Introducing easier de-identification of Cloud Storage data

By mullaned2002

August 8, 2022

545

De-identification of Cloud Storage just got easier

Many organizations require effective processes and techniques for removing or obfuscating certain sensitive information in the data they store. An important tool to achieve this goal is de-identification. Defined by NIST as a technique that “removes identifying information from a dataset so that individual data cannot be linked with specific individuals. De-identification can reduce the privacy risk associated with collecting, processing, archiving, distributing or publishing information.”

Always striving to make data security easier, today we are happy to announce the availability of a de-identification action for our Cloud Storage inspection jobs. Now, you can de-identify Cloud Storage objects, folders, and buckets without needing to run your own pipeline or custom code. Additionally, we have enhanced our transforms by adding a new dictionary replacement method that can help you achieve stronger privacy protection – especially with unstructured data you might store like customer support chat logs.

The “De-identify findings” Action

The “de-identify findings” action for Cloud DLP inspection jobs is a fully managed feature that creates a de-identified copy of the data objects that are inspected. This means that you can inspect a Cloud Storage bucket for sensitive data like Personal Identifiable Information (PII) and then create a redacted copy of these objects all with a few clicks in the Console UI. No need to write custom code or manage complex pipelines and since it’s fully managed, it will auto-scale for you without you needing to manage quota.

This new action supports the following data types:

Text files

Comma- or tab-separated values

Images (see regional limitations)

Once enabled, the DLP job will perform an inspection of the data and produce a de-identified copy of all supported files into the output bucket or folder.

You can also use the new de-identify action on Job Triggers to automatically de-identify new content as it appears on a recurring schedule. This is useful for creating a workflow with a safe drop zone for incoming files that need to be de-identified before being made accessible.

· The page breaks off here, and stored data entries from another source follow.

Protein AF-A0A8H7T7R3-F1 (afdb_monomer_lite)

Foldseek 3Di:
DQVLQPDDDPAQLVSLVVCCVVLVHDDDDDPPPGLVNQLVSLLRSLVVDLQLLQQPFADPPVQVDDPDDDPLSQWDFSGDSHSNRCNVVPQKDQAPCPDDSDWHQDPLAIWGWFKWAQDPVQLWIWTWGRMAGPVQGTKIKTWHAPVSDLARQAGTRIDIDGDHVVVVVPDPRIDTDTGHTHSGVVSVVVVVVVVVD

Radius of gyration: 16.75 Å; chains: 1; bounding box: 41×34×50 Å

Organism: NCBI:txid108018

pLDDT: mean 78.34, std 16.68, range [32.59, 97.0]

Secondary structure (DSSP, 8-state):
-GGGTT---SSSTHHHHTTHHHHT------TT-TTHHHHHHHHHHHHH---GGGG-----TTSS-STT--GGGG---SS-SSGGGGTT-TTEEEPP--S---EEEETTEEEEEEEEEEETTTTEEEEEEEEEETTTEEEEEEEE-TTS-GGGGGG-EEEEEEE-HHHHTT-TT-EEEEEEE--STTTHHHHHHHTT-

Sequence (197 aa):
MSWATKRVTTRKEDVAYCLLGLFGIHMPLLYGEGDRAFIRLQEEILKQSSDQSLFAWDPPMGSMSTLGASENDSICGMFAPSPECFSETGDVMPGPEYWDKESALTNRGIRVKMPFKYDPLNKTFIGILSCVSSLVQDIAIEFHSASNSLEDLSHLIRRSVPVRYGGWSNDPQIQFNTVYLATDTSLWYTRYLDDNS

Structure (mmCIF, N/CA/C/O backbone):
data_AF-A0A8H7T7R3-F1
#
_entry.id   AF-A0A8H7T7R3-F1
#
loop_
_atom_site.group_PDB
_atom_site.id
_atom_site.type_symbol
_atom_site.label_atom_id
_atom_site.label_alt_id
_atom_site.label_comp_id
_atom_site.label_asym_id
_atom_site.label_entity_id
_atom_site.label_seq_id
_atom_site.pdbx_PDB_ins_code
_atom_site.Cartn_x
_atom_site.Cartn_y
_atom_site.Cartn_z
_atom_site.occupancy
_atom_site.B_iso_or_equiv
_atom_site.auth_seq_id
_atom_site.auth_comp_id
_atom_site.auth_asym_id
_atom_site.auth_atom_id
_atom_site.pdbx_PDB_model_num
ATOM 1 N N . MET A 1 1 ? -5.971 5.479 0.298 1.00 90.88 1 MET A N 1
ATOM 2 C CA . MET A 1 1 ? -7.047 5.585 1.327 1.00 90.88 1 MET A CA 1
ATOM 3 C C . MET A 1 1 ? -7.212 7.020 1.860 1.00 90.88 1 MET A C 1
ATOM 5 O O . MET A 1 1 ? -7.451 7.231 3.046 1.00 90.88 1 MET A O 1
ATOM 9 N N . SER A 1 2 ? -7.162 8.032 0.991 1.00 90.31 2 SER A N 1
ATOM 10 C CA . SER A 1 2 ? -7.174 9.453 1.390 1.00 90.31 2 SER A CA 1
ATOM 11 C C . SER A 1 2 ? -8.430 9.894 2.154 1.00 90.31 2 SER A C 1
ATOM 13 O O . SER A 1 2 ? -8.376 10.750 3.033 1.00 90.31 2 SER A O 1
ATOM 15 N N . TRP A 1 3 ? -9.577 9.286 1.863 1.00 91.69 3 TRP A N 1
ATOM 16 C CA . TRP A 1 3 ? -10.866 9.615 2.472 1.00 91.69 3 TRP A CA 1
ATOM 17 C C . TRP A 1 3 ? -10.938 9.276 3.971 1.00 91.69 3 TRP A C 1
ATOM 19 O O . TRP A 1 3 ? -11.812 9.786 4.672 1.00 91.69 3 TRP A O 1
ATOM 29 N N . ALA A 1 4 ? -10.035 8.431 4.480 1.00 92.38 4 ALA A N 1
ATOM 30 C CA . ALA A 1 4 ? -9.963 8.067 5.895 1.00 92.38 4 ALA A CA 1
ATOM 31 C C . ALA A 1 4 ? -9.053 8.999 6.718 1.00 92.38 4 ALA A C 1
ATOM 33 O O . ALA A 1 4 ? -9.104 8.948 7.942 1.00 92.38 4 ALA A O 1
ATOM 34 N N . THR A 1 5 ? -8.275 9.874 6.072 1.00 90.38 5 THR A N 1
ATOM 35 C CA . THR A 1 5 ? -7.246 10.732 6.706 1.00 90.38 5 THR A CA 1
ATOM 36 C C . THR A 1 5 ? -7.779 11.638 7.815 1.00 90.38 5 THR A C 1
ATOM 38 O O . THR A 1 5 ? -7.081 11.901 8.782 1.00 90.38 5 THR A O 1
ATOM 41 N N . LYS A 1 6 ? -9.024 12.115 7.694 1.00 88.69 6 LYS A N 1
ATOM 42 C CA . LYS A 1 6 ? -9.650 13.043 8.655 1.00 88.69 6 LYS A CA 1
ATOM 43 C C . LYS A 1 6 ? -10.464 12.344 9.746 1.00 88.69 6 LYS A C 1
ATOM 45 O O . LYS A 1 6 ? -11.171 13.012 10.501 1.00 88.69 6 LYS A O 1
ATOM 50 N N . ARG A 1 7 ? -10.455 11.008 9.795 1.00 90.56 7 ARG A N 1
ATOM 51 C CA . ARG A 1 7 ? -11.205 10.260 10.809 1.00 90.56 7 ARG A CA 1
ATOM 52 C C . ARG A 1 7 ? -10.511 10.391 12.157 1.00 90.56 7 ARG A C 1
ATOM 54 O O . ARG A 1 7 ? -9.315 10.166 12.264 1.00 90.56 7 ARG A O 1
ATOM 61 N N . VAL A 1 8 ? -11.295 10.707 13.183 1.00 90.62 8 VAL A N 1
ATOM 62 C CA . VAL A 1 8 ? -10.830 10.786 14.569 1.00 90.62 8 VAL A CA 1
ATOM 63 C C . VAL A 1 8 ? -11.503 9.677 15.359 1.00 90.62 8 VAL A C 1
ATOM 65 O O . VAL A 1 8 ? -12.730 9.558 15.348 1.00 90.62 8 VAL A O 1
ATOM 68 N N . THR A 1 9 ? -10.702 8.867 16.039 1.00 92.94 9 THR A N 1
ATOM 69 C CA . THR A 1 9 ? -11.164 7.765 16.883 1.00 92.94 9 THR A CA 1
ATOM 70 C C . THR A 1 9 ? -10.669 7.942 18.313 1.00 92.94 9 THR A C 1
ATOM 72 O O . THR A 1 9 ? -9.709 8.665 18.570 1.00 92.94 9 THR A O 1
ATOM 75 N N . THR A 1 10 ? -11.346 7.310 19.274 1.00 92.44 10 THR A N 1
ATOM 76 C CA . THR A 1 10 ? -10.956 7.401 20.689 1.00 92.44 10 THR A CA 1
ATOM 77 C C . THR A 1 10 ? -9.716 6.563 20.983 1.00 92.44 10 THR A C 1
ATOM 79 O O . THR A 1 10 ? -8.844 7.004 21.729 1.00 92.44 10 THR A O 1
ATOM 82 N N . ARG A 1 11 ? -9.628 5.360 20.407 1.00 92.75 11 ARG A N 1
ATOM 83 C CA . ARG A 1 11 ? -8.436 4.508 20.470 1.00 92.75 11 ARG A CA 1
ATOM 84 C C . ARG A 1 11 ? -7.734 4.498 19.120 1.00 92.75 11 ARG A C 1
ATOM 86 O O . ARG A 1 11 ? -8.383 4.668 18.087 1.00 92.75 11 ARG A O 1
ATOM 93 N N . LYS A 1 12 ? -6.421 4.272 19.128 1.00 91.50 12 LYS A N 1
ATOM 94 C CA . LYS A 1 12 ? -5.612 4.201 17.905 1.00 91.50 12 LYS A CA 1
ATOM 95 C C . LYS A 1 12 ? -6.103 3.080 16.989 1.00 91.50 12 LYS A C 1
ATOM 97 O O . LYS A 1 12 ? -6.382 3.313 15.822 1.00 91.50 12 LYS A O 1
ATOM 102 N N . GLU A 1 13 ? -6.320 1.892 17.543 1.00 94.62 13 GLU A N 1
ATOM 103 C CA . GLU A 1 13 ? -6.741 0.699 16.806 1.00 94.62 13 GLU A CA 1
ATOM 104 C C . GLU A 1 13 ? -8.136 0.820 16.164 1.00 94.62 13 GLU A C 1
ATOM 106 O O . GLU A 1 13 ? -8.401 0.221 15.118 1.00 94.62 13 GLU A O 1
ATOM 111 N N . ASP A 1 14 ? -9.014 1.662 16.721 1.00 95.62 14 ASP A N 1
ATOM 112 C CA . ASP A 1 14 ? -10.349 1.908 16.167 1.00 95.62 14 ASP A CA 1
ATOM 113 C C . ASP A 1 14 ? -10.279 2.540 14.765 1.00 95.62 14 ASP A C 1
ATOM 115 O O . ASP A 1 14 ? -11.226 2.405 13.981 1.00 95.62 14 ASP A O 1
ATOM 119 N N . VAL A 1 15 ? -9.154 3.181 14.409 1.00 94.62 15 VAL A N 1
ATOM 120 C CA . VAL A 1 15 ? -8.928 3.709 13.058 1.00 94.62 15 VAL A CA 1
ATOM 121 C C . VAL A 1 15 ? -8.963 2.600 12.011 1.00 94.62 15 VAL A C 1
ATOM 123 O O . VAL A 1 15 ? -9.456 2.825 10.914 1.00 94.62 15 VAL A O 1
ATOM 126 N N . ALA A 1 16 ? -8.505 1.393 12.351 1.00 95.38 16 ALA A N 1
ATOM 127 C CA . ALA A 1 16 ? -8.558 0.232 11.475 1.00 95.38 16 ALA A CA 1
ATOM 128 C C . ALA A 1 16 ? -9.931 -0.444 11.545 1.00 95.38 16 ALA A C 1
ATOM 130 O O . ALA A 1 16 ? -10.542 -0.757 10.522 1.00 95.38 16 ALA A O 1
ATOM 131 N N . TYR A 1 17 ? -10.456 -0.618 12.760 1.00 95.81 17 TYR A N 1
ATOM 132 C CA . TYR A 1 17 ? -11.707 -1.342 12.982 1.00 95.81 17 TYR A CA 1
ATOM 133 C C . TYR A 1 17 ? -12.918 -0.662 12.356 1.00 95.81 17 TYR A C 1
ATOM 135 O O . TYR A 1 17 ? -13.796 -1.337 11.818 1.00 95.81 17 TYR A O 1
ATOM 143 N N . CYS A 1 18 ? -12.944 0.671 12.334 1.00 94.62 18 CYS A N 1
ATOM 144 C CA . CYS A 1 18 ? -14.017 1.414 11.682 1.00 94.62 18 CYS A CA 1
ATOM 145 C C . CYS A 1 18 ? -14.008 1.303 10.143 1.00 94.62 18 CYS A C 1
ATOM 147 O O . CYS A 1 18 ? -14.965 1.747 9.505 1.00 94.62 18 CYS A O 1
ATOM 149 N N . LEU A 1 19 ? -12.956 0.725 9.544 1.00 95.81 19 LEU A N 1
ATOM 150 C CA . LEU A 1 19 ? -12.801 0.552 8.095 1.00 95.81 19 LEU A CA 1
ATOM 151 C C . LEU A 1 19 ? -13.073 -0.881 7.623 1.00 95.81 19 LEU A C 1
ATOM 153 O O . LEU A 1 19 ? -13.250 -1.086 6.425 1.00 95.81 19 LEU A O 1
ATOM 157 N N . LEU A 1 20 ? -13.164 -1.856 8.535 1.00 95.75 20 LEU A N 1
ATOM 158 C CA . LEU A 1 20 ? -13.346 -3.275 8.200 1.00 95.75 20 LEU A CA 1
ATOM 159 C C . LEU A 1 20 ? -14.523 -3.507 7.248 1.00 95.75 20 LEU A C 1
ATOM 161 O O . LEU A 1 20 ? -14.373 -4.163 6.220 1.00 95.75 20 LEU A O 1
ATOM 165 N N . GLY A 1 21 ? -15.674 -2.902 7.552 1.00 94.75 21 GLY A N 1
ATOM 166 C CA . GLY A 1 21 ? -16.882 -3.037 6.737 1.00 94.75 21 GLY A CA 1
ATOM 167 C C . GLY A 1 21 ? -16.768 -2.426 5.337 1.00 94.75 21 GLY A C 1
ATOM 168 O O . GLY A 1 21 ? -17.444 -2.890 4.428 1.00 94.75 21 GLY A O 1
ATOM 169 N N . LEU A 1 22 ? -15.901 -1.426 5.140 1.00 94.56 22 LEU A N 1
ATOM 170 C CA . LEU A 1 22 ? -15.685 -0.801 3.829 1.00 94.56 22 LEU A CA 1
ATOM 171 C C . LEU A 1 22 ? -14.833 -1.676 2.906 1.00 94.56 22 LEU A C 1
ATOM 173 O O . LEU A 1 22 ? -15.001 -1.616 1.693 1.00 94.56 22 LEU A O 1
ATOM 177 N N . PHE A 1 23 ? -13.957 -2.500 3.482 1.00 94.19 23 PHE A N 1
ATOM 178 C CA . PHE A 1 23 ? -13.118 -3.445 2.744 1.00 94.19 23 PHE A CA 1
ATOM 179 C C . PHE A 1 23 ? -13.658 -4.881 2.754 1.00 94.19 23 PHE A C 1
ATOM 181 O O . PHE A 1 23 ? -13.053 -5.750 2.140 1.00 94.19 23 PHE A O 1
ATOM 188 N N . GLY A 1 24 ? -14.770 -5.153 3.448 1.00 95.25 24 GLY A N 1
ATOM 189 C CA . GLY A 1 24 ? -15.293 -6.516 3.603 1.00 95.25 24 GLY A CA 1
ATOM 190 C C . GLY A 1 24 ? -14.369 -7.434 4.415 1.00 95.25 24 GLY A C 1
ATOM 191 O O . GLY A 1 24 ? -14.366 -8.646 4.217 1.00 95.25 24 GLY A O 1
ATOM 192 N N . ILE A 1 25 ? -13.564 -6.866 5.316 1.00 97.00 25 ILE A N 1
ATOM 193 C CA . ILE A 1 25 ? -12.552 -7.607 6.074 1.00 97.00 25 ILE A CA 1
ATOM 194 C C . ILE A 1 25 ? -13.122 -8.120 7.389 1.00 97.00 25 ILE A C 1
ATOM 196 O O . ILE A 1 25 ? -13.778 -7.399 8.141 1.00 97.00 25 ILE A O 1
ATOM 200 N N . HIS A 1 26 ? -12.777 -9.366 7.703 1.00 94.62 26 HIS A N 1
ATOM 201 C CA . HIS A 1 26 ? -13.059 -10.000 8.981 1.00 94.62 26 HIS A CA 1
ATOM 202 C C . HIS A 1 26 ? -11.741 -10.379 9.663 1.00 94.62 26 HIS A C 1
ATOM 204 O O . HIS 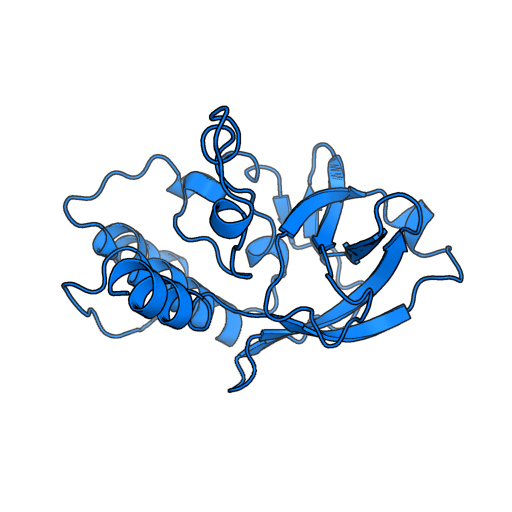A 1 26 ? -11.077 -11.328 9.259 1.00 94.62 26 HIS A O 1
ATOM 210 N N . MET A 1 27 ? -11.370 -9.650 10.717 1.00 94.31 27 MET A N 1
ATOM 211 C CA . MET A 1 27 ? -10.182 -9.928 11.532 1.00 94.31 27 MET A CA 1
ATOM 212 C C . MET A 1 27 ? -10.477 -9.707 13.026 1.00 94.31 27 MET A C 1
ATOM 214 O O . MET A 1 27 ? -11.344 -8.894 13.353 1.00 94.31 27 MET A O 1
ATOM 218 N N . PRO A 1 28 ? -9.783 -10.401 13.952 1.00 93.94 28 PRO A N 1
ATOM 219 C CA . PRO A 1 28 ? -9.995 -10.224 15.389 1.00 93.94 28 PRO A CA 1
ATOM 220 C C . PRO A 1 28 ? -9.676 -8.807 15.877 1.00 93.94 28 PRO A C 1
ATOM 222 O O . PRO A 1 28 ? -8.607 -8.274 15.556 1.00 93.94 28 PRO A O 1
ATOM 225 N N . LEU A 1 29 ? -10.571 -8.264 16.711 1.00 94.06 29 LEU A N 1
ATOM 226 C CA . LEU A 1 29 ? -10.386 -7.017 17.454 1.00 94.06 29 LEU A CA 1
ATOM 227 C C . LEU A 1 29 ? -9.454 -7.275 18.647 1.00 94.06 29 LEU A C 1
ATOM 229 O O . LEU A 1 29 ? -9.846 -7.906 19.629 1.00 94.06 29 LEU A O 1
ATOM 233 N N . LEU A 1 30 ? -8.217 -6.805 18.556 1.00 93.69 30 LEU A N 1
ATOM 234 C CA . LEU A 1 30 ? -7.214 -6.857 19.612 1.00 93.69 30 LEU A CA 1
ATOM 235 C C . LEU A 1 30 ? -7.021 -5.451 20.191 1.00 93.69 30 LEU A C 1
ATOM 237 O O . LEU A 1 30 ? -6.372 -4.596 19.592 1.00 93.69 30 LEU A O 1
ATOM 241 N N . TYR A 1 31 ? -7.606 -5.187 21.357 1.00 91.12 31 TYR A N 1
ATOM 242 C CA . TYR A 1 31 ? -7.403 -3.905 22.034 1.00 91.12 31 TYR A CA 1
ATOM 243 C C . TYR A 1 31 ? -6.016 -3.836 22.672 1.00 91.12 31 TYR A C 1
ATOM 245 O O . TYR A 1 31 ? -5.568 -4.798 23.298 1.00 91.12 31 TYR A O 1
ATOM 253 N N . GLY A 1 32 ? -5.355 -2.687 22.522 1.00 89.81 32 GLY A N 1
ATOM 254 C CA . GLY A 1 32 ? -3.978 -2.473 22.972 1.00 89.81 32 GLY A CA 1
ATOM 255 C C . GLY A 1 32 ? -2.897 -2.712 21.911 1.00 89.81 32 GLY A C 1
ATOM 256 O O . GLY A 1 32 ? -1.724 -2.530 22.218 1.00 89.81 32 GLY A O 1
ATOM 257 N N . GLU A 1 33 ? -3.252 -3.071 20.670 1.00 89.25 33 GLU A N 1
ATOM 258 C CA . GLU A 1 33 ? -2.264 -3.197 19.582 1.00 89.25 33 GLU A CA 1
ATOM 259 C C . GLU A 1 33 ? -1.891 -1.856 18.918 1.00 89.25 33 GLU A C 1
ATOM 261 O O . GLU A 1 33 ? -0.898 -1.778 18.194 1.00 89.25 33 GLU A O 1
ATOM 266 N N . GLY A 1 34 ? -2.667 -0.797 19.170 1.00 90.31 34 GLY A N 1
ATOM 267 C CA . GLY A 1 34 ? -2.402 0.549 18.669 1.00 90.31 34 GLY A CA 1
ATOM 268 C C . GLY A 1 34 ? -2.373 0.634 17.139 1.00 90.31 34 GLY A C 1
ATOM 269 O O . GLY A 1 34 ? -3.256 0.112 16.459 1.00 90.31 34 GLY A O 1
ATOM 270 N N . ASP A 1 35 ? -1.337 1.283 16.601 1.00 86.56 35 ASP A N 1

What can automatic De-identification do?

Cloud DLP provides a set of transformation techniques to de-identify sensitive data while attempting to make the data still useful for your business. These techniques include:

Redaction: Deletes all or part of a detected sensitive value.

Replacement: Replaces a detected sensitive value with a specified surrogate value.

Masking: Replaces a number of characters of a sensitive value with a specified surrogate character, such as a hash (#) or asterisk (*).

Crypto-based tokenization: Encrypts the original sensitive data value using a cryptographic key. Cloud DLP supports several types of tokenization, including transformations that can be reversed, or “re-identified.”

Bucketing: “Generalizes” a sensitive value by replacing it with a range of values. (For example, replacing a specific age with an age range, or temperatures with ranges corresponding to “Hot,” “Medium,” and “Cold.”)

Date shifting: Shifts sensitive date values by a random amount of time.

Time extraction: Extracts or preserves specified portions of date and time values.

New Dictionary Replace method

When a sensitive data element is found, dictionary replacement replaces it with a randomly selected value from a list of words that you provide. This transformation method is especially useful if you want the redacted output to have more realistic surrogate values.

Consider the following example: You collect customer support chat logs as part of providing service to your customers. These support chat logs contain various types of Personal Identifiable Information (PII) including people’s names and email addresses. Cloud DLP can find and de-identify the sensitive elements with static replacements such as “[REDACTED]” to help prevent someone from seeing this sensitive data.

With the new dictionary replacement method you can instead replace these findings with a randomly selected value from a dictionary. This dictionary replacement provides two key benefits over static replacement:

The resulting output can look more realistic

Because the output looks more realistic, it can help conceal any residual names (a privacy de-identification technique sometimes referred to as “hiding in plain sight”)

An example of this:

Input:

[Agent] Hi, my name is Jason, can I have your name?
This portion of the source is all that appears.